Supplied information ▸
--- START ---

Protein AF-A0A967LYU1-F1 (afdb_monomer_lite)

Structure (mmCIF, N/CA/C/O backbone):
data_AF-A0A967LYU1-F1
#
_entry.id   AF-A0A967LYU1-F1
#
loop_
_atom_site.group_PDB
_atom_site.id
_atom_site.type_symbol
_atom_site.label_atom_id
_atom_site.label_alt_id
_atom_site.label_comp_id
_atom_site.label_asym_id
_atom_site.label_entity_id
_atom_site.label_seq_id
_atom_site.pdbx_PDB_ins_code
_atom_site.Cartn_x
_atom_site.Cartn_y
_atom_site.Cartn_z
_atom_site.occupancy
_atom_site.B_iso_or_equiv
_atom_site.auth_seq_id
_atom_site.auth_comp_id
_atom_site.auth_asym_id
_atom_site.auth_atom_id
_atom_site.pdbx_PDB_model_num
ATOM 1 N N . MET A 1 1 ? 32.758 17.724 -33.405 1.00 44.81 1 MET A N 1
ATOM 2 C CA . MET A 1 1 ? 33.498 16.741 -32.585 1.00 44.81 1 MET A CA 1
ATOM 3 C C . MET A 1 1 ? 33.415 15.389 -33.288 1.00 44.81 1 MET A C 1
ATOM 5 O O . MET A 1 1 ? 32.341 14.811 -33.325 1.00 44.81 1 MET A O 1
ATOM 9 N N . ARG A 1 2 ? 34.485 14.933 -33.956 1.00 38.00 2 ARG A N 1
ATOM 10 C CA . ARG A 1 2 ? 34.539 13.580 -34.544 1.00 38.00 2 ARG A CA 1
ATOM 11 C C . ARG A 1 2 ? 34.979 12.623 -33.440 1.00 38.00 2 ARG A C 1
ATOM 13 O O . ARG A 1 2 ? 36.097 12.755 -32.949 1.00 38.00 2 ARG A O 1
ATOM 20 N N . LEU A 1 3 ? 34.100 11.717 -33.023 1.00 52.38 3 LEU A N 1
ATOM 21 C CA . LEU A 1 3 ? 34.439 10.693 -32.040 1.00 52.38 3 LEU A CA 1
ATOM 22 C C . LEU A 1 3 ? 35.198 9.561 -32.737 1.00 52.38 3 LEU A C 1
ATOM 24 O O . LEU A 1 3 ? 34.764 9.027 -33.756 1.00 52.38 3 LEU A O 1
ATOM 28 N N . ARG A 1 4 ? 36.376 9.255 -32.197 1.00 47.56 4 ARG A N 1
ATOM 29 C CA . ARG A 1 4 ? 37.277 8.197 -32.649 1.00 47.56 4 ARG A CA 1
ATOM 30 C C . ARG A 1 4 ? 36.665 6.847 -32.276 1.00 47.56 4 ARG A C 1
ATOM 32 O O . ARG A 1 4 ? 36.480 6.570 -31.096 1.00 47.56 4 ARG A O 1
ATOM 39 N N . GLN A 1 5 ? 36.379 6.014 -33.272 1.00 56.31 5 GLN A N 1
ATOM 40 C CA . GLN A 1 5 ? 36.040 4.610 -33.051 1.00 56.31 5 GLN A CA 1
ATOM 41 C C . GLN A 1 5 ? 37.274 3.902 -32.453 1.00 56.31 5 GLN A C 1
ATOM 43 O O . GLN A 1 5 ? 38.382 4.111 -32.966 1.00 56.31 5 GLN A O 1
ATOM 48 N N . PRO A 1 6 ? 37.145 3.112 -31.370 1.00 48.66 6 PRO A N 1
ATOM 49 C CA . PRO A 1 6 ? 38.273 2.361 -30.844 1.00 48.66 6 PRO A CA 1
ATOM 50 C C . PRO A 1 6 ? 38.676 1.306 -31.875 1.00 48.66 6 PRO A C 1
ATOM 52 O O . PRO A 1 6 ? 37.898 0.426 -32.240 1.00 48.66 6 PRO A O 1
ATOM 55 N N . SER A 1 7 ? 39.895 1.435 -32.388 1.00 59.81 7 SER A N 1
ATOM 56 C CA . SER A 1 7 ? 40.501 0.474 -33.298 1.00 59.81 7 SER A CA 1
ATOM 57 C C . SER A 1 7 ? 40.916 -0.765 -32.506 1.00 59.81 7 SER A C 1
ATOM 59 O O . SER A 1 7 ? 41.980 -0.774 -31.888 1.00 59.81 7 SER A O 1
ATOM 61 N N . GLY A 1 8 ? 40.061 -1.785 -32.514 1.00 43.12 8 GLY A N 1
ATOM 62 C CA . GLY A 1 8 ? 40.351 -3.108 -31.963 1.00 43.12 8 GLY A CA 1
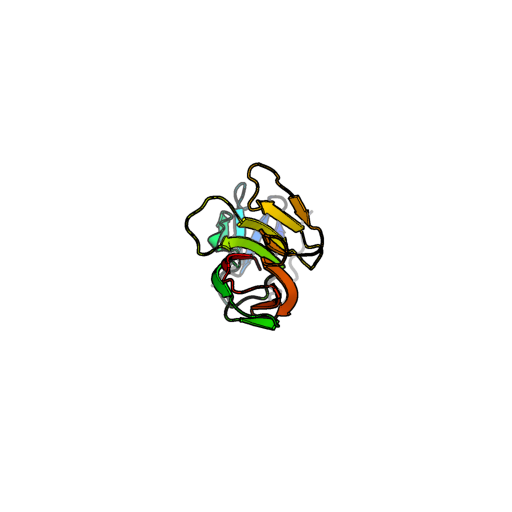
ATOM 63 C C . GLY A 1 8 ? 39.130 -3.727 -31.288 1.00 43.12 8 GLY A C 1
ATOM 64 O O . GLY A 1 8 ? 38.705 -3.246 -30.247 1.00 43.12 8 GLY A O 1
ATOM 65 N N . GLY A 1 9 ? 38.583 -4.790 -31.888 1.00 45.00 9 GLY A N 1
ATOM 66 C CA . GLY A 1 9 ? 37.728 -5.770 -31.207 1.00 45.00 9 GLY A CA 1
ATOM 67 C C . GLY A 1 9 ? 36.531 -5.213 -30.433 1.00 45.00 9 GLY A C 1
ATOM 68 O O . GLY A 1 9 ? 36.487 -5.353 -29.219 1.00 45.00 9 GLY A O 1
ATOM 69 N N . GLY A 1 10 ? 35.575 -4.613 -31.152 1.00 46.66 10 GLY A N 1
ATOM 70 C CA . GLY A 1 10 ? 34.153 -4.551 -30.784 1.00 46.66 10 GLY A CA 1
ATOM 71 C C . GLY A 1 10 ? 33.821 -4.256 -29.322 1.00 46.66 10 GLY A C 1
ATOM 72 O O . GLY A 1 10 ? 33.172 -5.066 -28.669 1.00 46.66 10 GLY A O 1
ATOM 73 N N . ALA A 1 11 ? 34.210 -3.091 -28.804 1.00 50.78 11 ALA A N 1
ATOM 74 C CA . ALA A 1 11 ? 33.555 -2.575 -27.609 1.00 50.78 11 ALA A CA 1
ATOM 75 C C . ALA A 1 11 ? 32.150 -2.098 -28.011 1.00 50.78 11 ALA A C 1
ATOM 77 O O . ALA A 1 11 ? 31.984 -1.004 -28.552 1.00 50.78 11 ALA A O 1
ATOM 78 N N . ASP A 1 12 ? 31.159 -2.964 -27.797 1.00 57.06 12 ASP A N 1
ATOM 79 C CA . ASP A 1 12 ? 29.726 -2.695 -27.917 1.00 57.06 12 ASP A CA 1
ATOM 80 C C . ASP A 1 12 ? 29.292 -1.586 -26.952 1.00 57.06 12 ASP A C 1
ATOM 82 O O . ASP A 1 12 ? 28.804 -1.831 -25.848 1.00 57.06 12 ASP A O 1
ATOM 86 N N . LEU A 1 13 ? 29.515 -0.342 -27.358 1.00 63.72 13 LEU A N 1
ATOM 87 C CA . LEU A 1 13 ? 29.147 0.829 -26.581 1.00 63.72 13 LEU A 
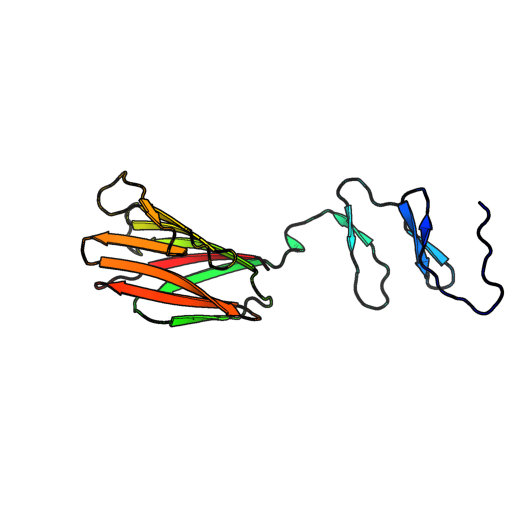CA 1
ATOM 88 C C . LEU A 1 13 ? 27.778 1.316 -27.044 1.00 63.72 13 LEU A C 1
ATOM 90 O O . LEU A 1 13 ? 27.624 1.786 -28.169 1.00 63.72 13 LEU A O 1
ATOM 94 N N . SER A 1 14 ? 26.785 1.222 -26.160 1.00 67.00 14 SER A N 1
ATOM 95 C CA . SER A 1 14 ? 25.561 2.009 -26.311 1.00 67.00 14 SER A CA 1
ATOM 96 C C . SER A 1 14 ? 25.877 3.463 -25.977 1.00 67.00 14 SER A C 1
ATOM 98 O O . SER A 1 14 ? 26.458 3.743 -24.927 1.00 67.00 14 SER A O 1
ATOM 100 N N . PHE A 1 15 ? 25.524 4.390 -26.865 1.00 73.62 15 PHE A N 1
ATOM 101 C CA . PHE A 1 15 ? 25.709 5.822 -26.635 1.00 73.62 15 PHE A CA 1
ATOM 102 C C . PHE A 1 15 ? 24.443 6.602 -26.982 1.00 73.62 15 PHE A C 1
ATOM 104 O O . PHE A 1 15 ? 23.700 6.238 -27.896 1.00 73.62 15 PHE A O 1
ATOM 111 N N . LEU A 1 16 ? 24.218 7.681 -26.231 1.00 77.69 16 LEU A N 1
ATOM 112 C CA . LEU A 1 16 ? 23.189 8.676 -26.513 1.00 77.69 16 LEU A CA 1
ATOM 113 C C . LEU A 1 16 ? 23.742 9.669 -27.529 1.00 77.69 16 LEU A C 1
ATOM 115 O O . LEU A 1 16 ? 24.867 10.154 -27.370 1.00 77.69 16 LEU A O 1
ATOM 119 N N . THR A 1 17 ? 22.971 9.980 -28.567 1.00 79.81 17 THR A N 1
ATOM 120 C CA . THR A 1 17 ? 23.340 11.064 -29.481 1.00 79.81 17 THR A CA 1
ATOM 121 C C . THR A 1 17 ? 22.752 12.396 -29.018 1.00 79.81 17 THR A C 1
ATOM 123 O O . THR A 1 17 ? 21.916 12.464 -28.117 1.00 79.81 17 THR A O 1
ATOM 126 N N . THR A 1 18 ? 23.192 13.487 -29.644 1.00 76.12 18 THR A N 1
ATOM 127 C CA . THR A 1 18 ? 22.700 14.843 -29.368 1.00 76.12 18 THR A CA 1
ATOM 128 C C . THR A 1 18 ? 21.202 15.013 -29.619 1.00 76.12 18 THR A C 1
ATOM 130 O O . THR A 1 18 ? 20.627 15.980 -29.132 1.00 76.12 18 THR A O 1
ATOM 133 N N . ASN A 1 19 ? 20.575 14.093 -30.360 1.00 77.75 19 ASN A N 1
ATOM 134 C CA . ASN A 1 19 ? 19.145 14.120 -30.660 1.00 77.75 19 ASN A CA 1
ATOM 135 C C . ASN A 1 19 ? 18.312 13.211 -29.732 1.00 77.75 19 ASN A C 1
ATOM 137 O O . ASN A 1 19 ? 17.124 13.032 -29.978 1.00 77.75 19 ASN A O 1
ATOM 141 N N . GLY A 1 20 ? 18.907 12.636 -28.677 1.00 76.56 20 GLY A N 1
ATOM 142 C CA . GLY A 1 20 ? 18.196 11.806 -27.690 1.00 76.56 20 GLY A CA 1
ATOM 143 C C . GLY A 1 20 ? 17.872 10.376 -28.145 1.00 76.56 20 GLY A C 1
ATOM 144 O O . GLY A 1 20 ? 17.233 9.623 -27.420 1.00 76.56 20 GLY A O 1
ATOM 145 N N . ASP A 1 21 ? 18.319 9.989 -29.333 1.00 83.50 21 ASP A N 1
ATOM 146 C CA . ASP A 1 21 ? 18.338 8.619 -29.837 1.00 83.50 21 ASP A CA 1
ATOM 147 C C . ASP A 1 21 ? 19.487 7.805 -29.227 1.00 83.50 21 ASP A C 1
ATOM 149 O O . ASP A 1 21 ? 20.522 8.341 -28.816 1.00 83.50 21 ASP A O 1
ATOM 153 N N . MET A 1 22 ? 19.298 6.487 -29.200 1.00 85.25 22 MET A N 1
ATOM 154 C CA . MET A 1 22 ? 20.253 5.535 -28.647 1.00 85.25 22 MET A CA 1
ATOM 155 C C . MET A 1 22 ? 20.734 4.583 -29.739 1.00 85.25 22 MET A C 1
ATOM 157 O O . MET A 1 22 ? 19.934 4.004 -30.471 1.00 85.25 22 MET A O 1
ATOM 161 N N . VAL A 1 23 ? 22.046 4.380 -29.835 1.00 82.69 23 VAL A N 1
ATOM 162 C CA . VAL A 1 23 ? 22.607 3.312 -30.674 1.00 82.69 23 VAL A CA 1
ATOM 163 C C . VAL A 1 23 ? 22.715 2.042 -29.834 1.00 82.69 23 VAL A C 1
ATOM 165 O O . VAL A 1 23 ? 23.359 2.050 -28.787 1.00 82.69 23 VAL A O 1
ATOM 168 N N . VAL A 1 24 ? 22.053 0.970 -30.271 1.00 79.38 24 VAL A N 1
ATOM 169 C CA . VAL A 1 24 ? 21.957 -0.328 -29.585 1.00 79.38 24 VAL A CA 1
ATOM 170 C C . VAL A 1 24 ? 22.561 -1.446 -30.428 1.00 79.38 24 VAL A C 1
ATOM 172 O O . VAL A 1 24 ? 22.731 -1.313 -31.640 1.00 79.38 24 VAL A O 1
ATOM 175 N N . ARG A 1 25 ? 22.859 -2.585 -29.800 1.00 78.19 25 ARG A N 1
ATOM 176 C CA . ARG A 1 25 ? 23.285 -3.783 -30.528 1.00 78.19 25 ARG A CA 1
ATOM 177 C C . ARG A 1 25 ? 22.097 -4.404 -31.277 1.00 78.19 25 ARG A C 1
ATOM 179 O O . ARG A 1 25 ? 21.074 -4.718 -30.667 1.00 78.19 25 ARG A O 1
ATOM 186 N N . GLY A 1 26 ? 22.240 -4.586 -32.585 1.00 74.31 26 GLY A N 1
ATOM 187 C CA . GLY A 1 26 ? 21.353 -5.387 -33.426 1.00 74.31 26 GLY A CA 1
ATOM 188 C C . GLY A 1 26 ? 21.762 -6.857 -33.504 1.00 74.31 26 GLY A C 1
ATOM 189 O O . GLY A 1 26 ? 22.657 -7.308 -32.795 1.00 74.31 26 GLY A O 1
ATOM 190 N N . LEU A 1 27 ? 21.087 -7.631 -34.356 1.00 72.94 27 LEU A N 1
ATOM 191 C CA . LEU A 1 27 ? 21.417 -9.055 -34.542 1.00 72.94 27 LEU A CA 1
ATOM 192 C C . LEU A 1 27 ? 22.729 -9.255 -35.314 1.00 72.94 27 LEU A C 1
ATOM 194 O O . LEU A 1 27 ? 23.469 -10.194 -35.033 1.00 72.94 27 LEU A O 1
ATOM 198 N N . THR A 1 28 ? 23.014 -8.370 -36.267 1.00 76.19 28 THR A N 1
ATOM 199 C CA . THR A 1 28 ? 24.223 -8.403 -37.104 1.00 76.19 28 THR A CA 1
ATOM 200 C C . THR A 1 28 ? 25.041 -7.121 -37.004 1.00 76.19 28 THR A C 1
ATOM 202 O O . THR A 1 28 ? 26.265 -7.190 -37.034 1.00 76.19 28 THR A O 1
ATOM 205 N N . ASP A 1 29 ? 24.384 -5.973 -36.821 1.00 80.62 29 ASP A N 1
ATOM 206 C CA . ASP A 1 29 ? 25.004 -4.647 -36.852 1.00 80.62 29 ASP A CA 1
ATOM 207 C C . ASP A 1 29 ? 24.508 -3.763 -35.705 1.00 80.62 29 ASP A C 1
ATOM 209 O O . ASP A 1 29 ? 23.533 -4.084 -35.026 1.00 80.62 29 ASP A O 1
ATOM 213 N N . ALA A 1 30 ? 25.164 -2.625 -35.480 1.00 80.75 30 ALA A N 1
ATOM 214 C CA . ALA A 1 30 ? 24.623 -1.600 -34.594 1.00 80.75 30 ALA A CA 1
ATOM 215 C C . ALA A 1 30 ? 23.359 -0.988 -35.215 1.00 80.75 30 ALA A C 1
ATOM 217 O O . ALA A 1 30 ? 23.334 -0.633 -36.393 1.00 80.75 30 ALA A O 1
ATOM 218 N N . GLU A 1 31 ? 22.320 -0.826 -34.408 1.00 85.44 31 GLU A N 1
ATOM 219 C CA . GLU A 1 31 ? 21.038 -0.276 -34.826 1.00 85.44 31 GLU A CA 1
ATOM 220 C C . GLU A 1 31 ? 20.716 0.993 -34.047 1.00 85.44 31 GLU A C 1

--- END ---

Task ▸ Every line above from the line with "ATOM 66 C CA" to the line with "ATOM 69 N N", both included, must be reproduced exactly, and no other line may appear.

Written solution ▸
ATOM 66 C CA . GLY A 1 9 ? 37.728 -5.770 -31.207 1.00 45.00 9 GLY A CA 1
ATOM 67 C C . GLY A 1 9 ? 36.531 -5.213 -30.433 1.00 45.00 9 GLY A C 1
ATOM 68 O O . GLY A 1 9 ? 36.487 -5.353 -29.219 1.00 45.00 9 GLY A O 1
ATOM 69 N N . GLY A 1 10 ? 35.575 -4.613 -31.152 1.00 46.66 10 GLY A N 1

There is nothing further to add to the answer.